◆ WORK ITEM
Could you copy exactly the line that contains "ATOM 386 C CA" and every line after it to the end of the records, and nothing more?

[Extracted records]
'''

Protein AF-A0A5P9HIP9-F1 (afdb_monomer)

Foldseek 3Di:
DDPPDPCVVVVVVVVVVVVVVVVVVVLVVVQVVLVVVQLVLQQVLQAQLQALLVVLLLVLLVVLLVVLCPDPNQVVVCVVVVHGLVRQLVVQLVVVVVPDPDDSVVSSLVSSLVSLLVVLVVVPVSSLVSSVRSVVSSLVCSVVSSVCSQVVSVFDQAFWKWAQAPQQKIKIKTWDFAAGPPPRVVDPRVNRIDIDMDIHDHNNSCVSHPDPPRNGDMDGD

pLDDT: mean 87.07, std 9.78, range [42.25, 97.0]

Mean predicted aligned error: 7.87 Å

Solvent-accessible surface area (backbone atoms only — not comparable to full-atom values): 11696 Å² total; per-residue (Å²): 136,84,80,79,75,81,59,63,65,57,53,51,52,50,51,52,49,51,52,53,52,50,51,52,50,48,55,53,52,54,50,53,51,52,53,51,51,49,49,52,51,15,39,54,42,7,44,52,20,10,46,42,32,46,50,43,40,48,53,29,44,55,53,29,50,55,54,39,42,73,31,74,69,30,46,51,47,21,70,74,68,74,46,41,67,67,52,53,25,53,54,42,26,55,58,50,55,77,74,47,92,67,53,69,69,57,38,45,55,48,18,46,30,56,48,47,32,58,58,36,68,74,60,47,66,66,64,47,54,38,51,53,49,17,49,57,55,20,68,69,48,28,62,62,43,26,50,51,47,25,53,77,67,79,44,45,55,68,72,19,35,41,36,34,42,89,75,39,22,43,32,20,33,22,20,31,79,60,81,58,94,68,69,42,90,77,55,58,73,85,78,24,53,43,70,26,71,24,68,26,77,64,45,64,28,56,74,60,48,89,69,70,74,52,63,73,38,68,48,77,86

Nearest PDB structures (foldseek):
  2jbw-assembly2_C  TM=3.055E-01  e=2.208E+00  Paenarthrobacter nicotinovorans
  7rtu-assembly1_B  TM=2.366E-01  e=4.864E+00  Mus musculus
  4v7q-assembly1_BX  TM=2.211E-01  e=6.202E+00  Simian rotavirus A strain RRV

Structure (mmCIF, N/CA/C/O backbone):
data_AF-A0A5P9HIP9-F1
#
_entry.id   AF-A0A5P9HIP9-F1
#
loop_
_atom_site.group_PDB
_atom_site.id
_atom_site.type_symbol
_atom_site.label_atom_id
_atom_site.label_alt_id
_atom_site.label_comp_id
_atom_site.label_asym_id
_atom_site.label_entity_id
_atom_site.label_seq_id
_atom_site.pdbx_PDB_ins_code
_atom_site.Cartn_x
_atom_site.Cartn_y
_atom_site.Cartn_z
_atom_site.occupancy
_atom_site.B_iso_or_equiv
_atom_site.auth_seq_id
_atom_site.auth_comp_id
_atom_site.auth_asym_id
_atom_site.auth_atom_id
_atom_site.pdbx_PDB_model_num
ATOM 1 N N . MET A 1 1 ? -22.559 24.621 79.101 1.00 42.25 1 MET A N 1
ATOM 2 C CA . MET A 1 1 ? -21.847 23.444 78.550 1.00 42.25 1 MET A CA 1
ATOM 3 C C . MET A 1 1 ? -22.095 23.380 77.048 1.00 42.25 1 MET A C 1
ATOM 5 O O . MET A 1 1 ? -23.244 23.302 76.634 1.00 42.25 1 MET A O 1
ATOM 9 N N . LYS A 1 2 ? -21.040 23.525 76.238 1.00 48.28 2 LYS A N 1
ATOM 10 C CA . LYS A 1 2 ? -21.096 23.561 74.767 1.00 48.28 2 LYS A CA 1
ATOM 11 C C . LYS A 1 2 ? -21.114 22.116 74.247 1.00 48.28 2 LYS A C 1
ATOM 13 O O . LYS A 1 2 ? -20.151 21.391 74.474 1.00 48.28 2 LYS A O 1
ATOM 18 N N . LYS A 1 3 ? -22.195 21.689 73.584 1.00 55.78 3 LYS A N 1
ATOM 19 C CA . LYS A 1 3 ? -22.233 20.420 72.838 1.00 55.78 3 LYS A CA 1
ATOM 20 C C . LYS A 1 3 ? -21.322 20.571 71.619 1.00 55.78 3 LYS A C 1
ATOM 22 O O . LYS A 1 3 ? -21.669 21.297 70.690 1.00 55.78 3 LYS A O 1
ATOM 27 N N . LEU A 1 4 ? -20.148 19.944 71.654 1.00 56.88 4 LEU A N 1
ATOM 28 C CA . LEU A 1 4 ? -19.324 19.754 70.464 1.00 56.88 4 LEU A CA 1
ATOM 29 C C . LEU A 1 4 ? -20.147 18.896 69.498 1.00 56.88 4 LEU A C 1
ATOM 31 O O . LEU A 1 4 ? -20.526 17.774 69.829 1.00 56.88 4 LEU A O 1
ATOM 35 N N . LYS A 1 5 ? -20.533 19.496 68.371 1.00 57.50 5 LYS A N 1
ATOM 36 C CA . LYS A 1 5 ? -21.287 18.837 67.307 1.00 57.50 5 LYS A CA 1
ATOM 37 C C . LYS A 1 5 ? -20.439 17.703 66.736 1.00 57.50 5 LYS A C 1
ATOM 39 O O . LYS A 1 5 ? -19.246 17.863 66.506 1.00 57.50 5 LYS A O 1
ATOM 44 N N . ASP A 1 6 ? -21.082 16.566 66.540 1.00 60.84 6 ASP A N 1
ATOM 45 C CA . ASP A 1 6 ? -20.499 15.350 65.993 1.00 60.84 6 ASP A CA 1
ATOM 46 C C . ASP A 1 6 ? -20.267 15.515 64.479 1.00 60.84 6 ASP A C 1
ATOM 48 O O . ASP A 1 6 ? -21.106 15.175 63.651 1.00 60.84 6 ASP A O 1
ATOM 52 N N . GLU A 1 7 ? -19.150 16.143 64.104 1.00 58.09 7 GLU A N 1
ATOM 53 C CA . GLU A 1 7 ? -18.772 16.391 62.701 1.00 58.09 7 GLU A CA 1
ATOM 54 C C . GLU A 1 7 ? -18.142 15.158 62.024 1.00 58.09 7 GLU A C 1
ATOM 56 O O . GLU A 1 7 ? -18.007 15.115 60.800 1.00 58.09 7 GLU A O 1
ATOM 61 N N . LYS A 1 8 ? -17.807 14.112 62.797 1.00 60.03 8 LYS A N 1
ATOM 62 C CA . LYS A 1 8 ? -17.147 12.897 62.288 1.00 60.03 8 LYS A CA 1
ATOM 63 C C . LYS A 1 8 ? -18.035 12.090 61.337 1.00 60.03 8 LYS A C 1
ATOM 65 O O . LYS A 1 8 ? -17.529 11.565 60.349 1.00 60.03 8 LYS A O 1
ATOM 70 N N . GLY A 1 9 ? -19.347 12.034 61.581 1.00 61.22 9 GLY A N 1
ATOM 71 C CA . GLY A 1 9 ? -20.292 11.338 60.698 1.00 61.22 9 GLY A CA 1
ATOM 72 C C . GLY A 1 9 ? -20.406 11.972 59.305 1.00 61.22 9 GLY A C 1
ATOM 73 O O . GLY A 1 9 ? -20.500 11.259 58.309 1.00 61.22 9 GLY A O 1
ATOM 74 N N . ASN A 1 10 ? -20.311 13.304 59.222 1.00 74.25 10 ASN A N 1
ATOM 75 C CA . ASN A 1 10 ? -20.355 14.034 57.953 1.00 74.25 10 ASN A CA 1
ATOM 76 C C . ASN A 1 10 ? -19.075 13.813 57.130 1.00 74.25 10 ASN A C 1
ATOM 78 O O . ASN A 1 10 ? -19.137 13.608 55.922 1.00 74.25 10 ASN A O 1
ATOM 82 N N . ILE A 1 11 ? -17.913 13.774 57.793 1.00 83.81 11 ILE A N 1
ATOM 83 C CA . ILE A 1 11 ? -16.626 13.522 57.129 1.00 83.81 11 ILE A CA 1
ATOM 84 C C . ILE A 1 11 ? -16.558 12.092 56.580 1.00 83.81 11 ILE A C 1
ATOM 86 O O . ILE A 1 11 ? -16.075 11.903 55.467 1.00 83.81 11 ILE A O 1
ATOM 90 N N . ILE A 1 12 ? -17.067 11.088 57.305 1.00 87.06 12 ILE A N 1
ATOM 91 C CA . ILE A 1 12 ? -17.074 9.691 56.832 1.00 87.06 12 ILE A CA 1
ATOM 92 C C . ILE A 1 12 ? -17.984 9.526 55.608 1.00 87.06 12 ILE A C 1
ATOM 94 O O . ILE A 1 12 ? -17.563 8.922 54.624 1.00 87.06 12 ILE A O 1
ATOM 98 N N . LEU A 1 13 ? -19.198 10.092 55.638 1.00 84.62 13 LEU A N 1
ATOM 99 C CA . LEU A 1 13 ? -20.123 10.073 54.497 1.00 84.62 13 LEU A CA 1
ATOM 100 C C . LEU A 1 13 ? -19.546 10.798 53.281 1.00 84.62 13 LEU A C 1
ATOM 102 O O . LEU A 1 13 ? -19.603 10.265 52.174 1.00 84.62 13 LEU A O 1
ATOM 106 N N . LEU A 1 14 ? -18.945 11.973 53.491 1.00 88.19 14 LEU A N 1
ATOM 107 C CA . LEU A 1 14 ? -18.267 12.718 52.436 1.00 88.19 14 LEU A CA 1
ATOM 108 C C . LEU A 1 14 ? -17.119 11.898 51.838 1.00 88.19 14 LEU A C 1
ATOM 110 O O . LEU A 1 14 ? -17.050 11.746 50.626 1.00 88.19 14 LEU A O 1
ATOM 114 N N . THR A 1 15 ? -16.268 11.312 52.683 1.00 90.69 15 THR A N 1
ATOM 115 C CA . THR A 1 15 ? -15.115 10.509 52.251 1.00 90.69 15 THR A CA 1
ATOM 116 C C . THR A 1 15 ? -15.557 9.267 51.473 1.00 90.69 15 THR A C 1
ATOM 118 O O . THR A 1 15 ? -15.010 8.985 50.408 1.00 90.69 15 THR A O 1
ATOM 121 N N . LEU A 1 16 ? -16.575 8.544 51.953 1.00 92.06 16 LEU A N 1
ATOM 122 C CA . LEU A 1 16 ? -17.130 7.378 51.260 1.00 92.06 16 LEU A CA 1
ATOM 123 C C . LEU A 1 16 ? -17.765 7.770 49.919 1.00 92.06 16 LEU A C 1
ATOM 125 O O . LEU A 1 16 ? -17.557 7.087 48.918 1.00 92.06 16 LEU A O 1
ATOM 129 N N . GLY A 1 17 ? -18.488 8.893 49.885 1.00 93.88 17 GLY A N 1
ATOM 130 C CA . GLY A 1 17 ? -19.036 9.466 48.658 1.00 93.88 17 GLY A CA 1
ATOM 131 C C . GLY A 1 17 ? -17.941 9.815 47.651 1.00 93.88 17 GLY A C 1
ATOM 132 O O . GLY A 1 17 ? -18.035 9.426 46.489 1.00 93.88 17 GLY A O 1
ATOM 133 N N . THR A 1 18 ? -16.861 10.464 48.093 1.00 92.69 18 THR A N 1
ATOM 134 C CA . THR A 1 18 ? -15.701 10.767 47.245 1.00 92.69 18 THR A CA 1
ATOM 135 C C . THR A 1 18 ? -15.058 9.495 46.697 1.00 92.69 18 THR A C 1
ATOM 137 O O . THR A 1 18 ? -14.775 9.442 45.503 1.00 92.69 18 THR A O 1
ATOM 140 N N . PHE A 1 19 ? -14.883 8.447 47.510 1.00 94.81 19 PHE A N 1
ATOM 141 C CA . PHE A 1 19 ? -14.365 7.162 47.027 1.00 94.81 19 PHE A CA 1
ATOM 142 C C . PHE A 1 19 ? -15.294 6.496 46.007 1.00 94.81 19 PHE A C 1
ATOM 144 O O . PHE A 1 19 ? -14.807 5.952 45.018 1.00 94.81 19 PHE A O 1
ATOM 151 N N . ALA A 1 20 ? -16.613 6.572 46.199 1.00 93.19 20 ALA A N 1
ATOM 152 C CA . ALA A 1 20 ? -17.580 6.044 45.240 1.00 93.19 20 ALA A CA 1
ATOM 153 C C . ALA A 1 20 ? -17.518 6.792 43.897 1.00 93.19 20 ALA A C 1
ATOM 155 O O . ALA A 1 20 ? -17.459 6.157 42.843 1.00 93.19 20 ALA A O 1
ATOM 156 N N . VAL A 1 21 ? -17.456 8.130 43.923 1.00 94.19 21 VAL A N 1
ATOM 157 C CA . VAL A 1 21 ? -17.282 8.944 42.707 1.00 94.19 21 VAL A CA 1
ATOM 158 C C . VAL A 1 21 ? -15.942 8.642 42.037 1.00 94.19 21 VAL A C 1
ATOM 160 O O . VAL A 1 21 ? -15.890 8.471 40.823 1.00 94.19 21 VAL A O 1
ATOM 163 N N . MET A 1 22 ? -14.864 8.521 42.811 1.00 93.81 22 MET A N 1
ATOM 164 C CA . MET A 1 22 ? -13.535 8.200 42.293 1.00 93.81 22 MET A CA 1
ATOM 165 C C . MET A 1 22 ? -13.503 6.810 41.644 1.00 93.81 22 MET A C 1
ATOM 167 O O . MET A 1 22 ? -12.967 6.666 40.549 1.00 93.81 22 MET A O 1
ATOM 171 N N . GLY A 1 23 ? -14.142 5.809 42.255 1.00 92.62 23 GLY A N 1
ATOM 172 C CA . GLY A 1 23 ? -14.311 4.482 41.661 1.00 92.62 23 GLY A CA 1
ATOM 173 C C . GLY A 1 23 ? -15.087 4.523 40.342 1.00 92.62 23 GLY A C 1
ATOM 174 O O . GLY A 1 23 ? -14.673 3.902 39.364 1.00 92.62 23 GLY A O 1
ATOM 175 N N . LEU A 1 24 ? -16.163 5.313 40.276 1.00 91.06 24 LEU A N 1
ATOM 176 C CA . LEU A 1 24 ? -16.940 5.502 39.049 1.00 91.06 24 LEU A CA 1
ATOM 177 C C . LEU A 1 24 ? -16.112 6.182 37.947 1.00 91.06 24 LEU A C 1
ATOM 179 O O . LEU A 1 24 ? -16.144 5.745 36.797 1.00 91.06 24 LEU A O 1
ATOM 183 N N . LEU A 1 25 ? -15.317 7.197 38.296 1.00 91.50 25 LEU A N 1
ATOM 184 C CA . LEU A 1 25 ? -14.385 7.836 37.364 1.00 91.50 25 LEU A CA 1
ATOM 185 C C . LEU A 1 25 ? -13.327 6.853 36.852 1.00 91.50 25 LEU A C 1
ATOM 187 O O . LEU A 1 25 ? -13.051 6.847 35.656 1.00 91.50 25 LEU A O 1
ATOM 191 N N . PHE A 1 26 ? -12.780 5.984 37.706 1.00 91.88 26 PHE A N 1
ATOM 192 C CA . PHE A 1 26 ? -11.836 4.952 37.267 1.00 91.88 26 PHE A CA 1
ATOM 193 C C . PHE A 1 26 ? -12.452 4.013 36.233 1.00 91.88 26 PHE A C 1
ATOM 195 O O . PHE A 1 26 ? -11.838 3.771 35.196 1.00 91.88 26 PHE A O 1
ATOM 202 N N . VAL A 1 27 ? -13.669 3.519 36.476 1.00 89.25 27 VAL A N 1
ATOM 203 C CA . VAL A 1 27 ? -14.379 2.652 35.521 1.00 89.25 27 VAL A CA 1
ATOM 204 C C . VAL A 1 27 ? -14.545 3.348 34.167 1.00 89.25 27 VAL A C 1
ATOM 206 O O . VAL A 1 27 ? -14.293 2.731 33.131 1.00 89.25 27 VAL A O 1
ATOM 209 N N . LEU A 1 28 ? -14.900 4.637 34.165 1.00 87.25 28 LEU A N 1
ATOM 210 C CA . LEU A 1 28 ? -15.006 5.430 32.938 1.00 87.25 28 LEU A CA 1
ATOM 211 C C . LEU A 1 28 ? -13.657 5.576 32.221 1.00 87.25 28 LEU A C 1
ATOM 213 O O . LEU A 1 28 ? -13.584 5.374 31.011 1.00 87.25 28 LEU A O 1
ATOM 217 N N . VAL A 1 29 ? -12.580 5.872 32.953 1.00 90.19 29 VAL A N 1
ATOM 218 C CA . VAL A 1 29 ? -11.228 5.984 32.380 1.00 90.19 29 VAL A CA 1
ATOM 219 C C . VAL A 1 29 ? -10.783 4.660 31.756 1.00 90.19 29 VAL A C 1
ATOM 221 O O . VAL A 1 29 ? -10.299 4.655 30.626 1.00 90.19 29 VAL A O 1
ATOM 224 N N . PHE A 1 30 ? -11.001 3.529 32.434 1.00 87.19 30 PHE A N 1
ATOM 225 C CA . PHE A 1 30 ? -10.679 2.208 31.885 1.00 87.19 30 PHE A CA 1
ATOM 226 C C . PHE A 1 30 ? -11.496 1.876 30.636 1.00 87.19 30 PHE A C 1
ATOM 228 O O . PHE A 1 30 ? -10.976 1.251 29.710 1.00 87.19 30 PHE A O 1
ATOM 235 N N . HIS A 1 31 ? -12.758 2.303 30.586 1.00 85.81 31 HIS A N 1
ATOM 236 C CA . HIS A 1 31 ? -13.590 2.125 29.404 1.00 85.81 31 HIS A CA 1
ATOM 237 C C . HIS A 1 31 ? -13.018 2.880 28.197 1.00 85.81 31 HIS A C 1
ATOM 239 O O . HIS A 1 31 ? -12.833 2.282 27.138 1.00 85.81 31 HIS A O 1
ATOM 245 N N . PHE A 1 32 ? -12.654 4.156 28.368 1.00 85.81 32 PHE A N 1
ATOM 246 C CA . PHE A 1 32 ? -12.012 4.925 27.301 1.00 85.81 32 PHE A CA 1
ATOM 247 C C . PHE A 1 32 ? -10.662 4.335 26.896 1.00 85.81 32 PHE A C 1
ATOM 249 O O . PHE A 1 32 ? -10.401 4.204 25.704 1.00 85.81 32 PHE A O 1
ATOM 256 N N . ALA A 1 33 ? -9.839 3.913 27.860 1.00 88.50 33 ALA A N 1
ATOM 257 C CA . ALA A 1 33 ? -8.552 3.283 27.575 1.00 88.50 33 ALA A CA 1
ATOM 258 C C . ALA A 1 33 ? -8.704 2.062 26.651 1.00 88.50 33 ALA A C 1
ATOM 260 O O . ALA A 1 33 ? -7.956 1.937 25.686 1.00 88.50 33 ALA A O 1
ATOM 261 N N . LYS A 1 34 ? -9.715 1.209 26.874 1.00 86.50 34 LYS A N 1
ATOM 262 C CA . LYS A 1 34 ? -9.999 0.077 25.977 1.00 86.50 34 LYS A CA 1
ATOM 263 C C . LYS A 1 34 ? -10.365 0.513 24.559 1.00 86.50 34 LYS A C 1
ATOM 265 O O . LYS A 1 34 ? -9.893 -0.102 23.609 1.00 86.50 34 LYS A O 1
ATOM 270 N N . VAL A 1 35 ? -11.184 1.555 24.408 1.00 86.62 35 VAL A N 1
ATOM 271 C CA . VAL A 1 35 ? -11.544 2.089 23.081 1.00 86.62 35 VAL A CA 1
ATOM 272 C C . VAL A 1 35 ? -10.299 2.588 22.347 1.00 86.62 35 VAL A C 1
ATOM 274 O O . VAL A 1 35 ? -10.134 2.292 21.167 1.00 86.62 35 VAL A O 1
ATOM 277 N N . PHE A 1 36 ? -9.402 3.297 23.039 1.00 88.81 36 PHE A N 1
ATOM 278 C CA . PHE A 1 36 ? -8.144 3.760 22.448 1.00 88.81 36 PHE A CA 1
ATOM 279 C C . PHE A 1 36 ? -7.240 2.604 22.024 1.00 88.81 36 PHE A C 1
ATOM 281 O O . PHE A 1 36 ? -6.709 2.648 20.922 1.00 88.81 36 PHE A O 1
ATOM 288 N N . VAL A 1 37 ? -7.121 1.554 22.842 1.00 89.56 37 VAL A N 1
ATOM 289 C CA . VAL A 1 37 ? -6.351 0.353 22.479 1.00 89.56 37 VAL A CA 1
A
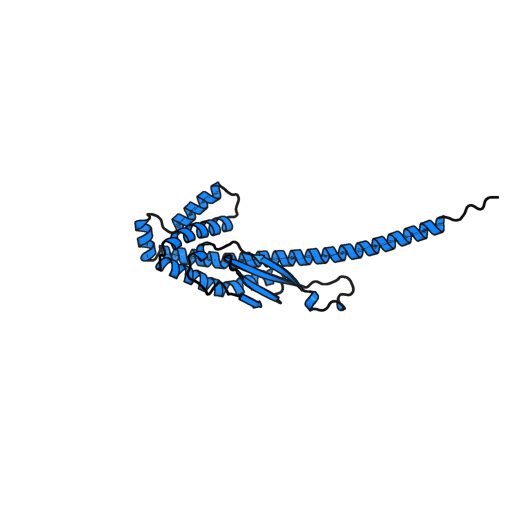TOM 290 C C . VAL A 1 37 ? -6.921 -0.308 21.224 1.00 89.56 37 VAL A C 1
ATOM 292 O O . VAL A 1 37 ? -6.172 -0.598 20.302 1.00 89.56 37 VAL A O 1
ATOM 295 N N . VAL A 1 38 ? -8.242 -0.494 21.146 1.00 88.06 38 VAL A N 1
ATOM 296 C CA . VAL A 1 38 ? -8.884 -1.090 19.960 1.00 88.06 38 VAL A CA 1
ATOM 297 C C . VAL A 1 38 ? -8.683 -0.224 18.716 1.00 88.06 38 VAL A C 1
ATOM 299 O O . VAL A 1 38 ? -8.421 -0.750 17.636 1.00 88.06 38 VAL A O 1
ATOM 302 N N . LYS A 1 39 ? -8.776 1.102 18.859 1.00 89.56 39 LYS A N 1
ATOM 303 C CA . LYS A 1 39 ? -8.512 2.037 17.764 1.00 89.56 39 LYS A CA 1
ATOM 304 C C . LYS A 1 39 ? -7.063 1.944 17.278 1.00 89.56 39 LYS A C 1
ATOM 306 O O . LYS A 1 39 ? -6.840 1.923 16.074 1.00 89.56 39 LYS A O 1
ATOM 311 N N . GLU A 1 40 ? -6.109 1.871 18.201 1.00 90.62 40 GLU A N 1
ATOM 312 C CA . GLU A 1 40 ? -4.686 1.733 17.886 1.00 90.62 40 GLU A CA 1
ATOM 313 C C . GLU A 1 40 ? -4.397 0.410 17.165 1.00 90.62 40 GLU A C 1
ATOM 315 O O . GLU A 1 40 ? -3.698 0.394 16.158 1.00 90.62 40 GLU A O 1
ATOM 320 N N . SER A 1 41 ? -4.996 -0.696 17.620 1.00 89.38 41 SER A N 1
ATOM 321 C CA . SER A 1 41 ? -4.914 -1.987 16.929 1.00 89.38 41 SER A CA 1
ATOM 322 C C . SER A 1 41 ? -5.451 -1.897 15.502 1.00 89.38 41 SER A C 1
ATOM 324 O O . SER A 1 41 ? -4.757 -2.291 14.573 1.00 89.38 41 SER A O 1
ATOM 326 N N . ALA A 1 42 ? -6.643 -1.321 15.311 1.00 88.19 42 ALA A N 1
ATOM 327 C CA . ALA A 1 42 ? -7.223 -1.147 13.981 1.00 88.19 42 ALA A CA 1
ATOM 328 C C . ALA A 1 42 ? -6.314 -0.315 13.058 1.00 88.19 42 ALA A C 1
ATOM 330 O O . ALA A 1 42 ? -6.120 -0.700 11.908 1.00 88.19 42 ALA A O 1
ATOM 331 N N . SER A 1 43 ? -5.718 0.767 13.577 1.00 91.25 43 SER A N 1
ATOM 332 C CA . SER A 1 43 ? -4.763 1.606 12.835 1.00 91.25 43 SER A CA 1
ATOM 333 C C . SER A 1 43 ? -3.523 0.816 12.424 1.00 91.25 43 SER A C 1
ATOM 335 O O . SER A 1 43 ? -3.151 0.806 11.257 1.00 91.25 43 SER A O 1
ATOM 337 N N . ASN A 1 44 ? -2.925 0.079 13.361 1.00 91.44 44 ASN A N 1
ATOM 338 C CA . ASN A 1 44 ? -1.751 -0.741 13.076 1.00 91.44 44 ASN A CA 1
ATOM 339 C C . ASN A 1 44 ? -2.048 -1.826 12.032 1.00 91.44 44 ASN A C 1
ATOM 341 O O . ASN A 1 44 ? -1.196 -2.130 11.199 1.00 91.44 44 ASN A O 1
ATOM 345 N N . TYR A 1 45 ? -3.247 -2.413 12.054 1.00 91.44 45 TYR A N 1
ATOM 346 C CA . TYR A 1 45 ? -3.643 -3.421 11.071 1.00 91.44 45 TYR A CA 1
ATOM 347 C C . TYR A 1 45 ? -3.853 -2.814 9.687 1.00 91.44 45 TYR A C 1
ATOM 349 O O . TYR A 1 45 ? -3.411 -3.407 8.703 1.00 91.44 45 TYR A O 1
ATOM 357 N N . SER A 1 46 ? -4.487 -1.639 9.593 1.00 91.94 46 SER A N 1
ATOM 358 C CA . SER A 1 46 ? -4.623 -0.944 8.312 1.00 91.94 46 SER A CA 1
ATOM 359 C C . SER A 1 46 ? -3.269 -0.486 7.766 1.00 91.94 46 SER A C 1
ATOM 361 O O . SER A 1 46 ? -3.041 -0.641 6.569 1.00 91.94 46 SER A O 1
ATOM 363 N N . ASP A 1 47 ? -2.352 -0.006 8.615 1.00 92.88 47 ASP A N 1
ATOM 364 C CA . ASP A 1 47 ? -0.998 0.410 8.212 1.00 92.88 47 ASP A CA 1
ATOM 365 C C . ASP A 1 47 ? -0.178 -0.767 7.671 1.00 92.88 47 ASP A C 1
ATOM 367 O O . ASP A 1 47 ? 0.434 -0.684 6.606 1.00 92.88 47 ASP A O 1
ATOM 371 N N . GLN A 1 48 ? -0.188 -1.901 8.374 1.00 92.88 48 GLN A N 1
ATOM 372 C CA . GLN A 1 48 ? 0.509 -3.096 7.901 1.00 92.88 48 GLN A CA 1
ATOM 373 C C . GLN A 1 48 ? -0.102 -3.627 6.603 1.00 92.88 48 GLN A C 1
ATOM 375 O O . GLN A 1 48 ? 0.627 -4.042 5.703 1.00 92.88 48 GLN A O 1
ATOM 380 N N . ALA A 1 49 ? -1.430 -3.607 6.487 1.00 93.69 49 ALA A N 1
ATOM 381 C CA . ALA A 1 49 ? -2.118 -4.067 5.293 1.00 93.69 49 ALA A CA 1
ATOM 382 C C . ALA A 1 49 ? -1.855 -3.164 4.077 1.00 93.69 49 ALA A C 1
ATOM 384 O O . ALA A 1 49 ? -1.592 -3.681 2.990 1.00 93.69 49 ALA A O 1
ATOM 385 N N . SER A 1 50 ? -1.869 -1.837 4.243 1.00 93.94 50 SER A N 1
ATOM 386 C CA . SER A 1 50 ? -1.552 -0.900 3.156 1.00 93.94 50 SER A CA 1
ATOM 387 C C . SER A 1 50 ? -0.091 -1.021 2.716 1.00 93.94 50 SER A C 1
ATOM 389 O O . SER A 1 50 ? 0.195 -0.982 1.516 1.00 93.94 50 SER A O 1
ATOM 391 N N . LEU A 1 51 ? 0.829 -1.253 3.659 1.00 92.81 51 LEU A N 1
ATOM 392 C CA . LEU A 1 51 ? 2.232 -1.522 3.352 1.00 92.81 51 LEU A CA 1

'''

◆ RESULT BELOW
ATOM 386 C CA . SER A 1 50 ? -1.552 -0.900 3.156 1.00 93.94 50 SER A CA 1
ATOM 387 C C . SER A 1 50 ? -0.091 -1.021 2.716 1.00 93.94 50 SER A C 1
ATOM 389 O O . SER A 1 50 ? 0.195 -0.982 1.516 1.00 93.94 50 SER A O 1
ATOM 391 N N . LEU A 1 51 ? 0.829 -1.253 3.659 1.00 92.81 51 LEU A N 1
ATOM 392 C CA . LEU A 1 51 ? 2.232 -1.522 3.352 1.00 92.81 51 LEU A CA 1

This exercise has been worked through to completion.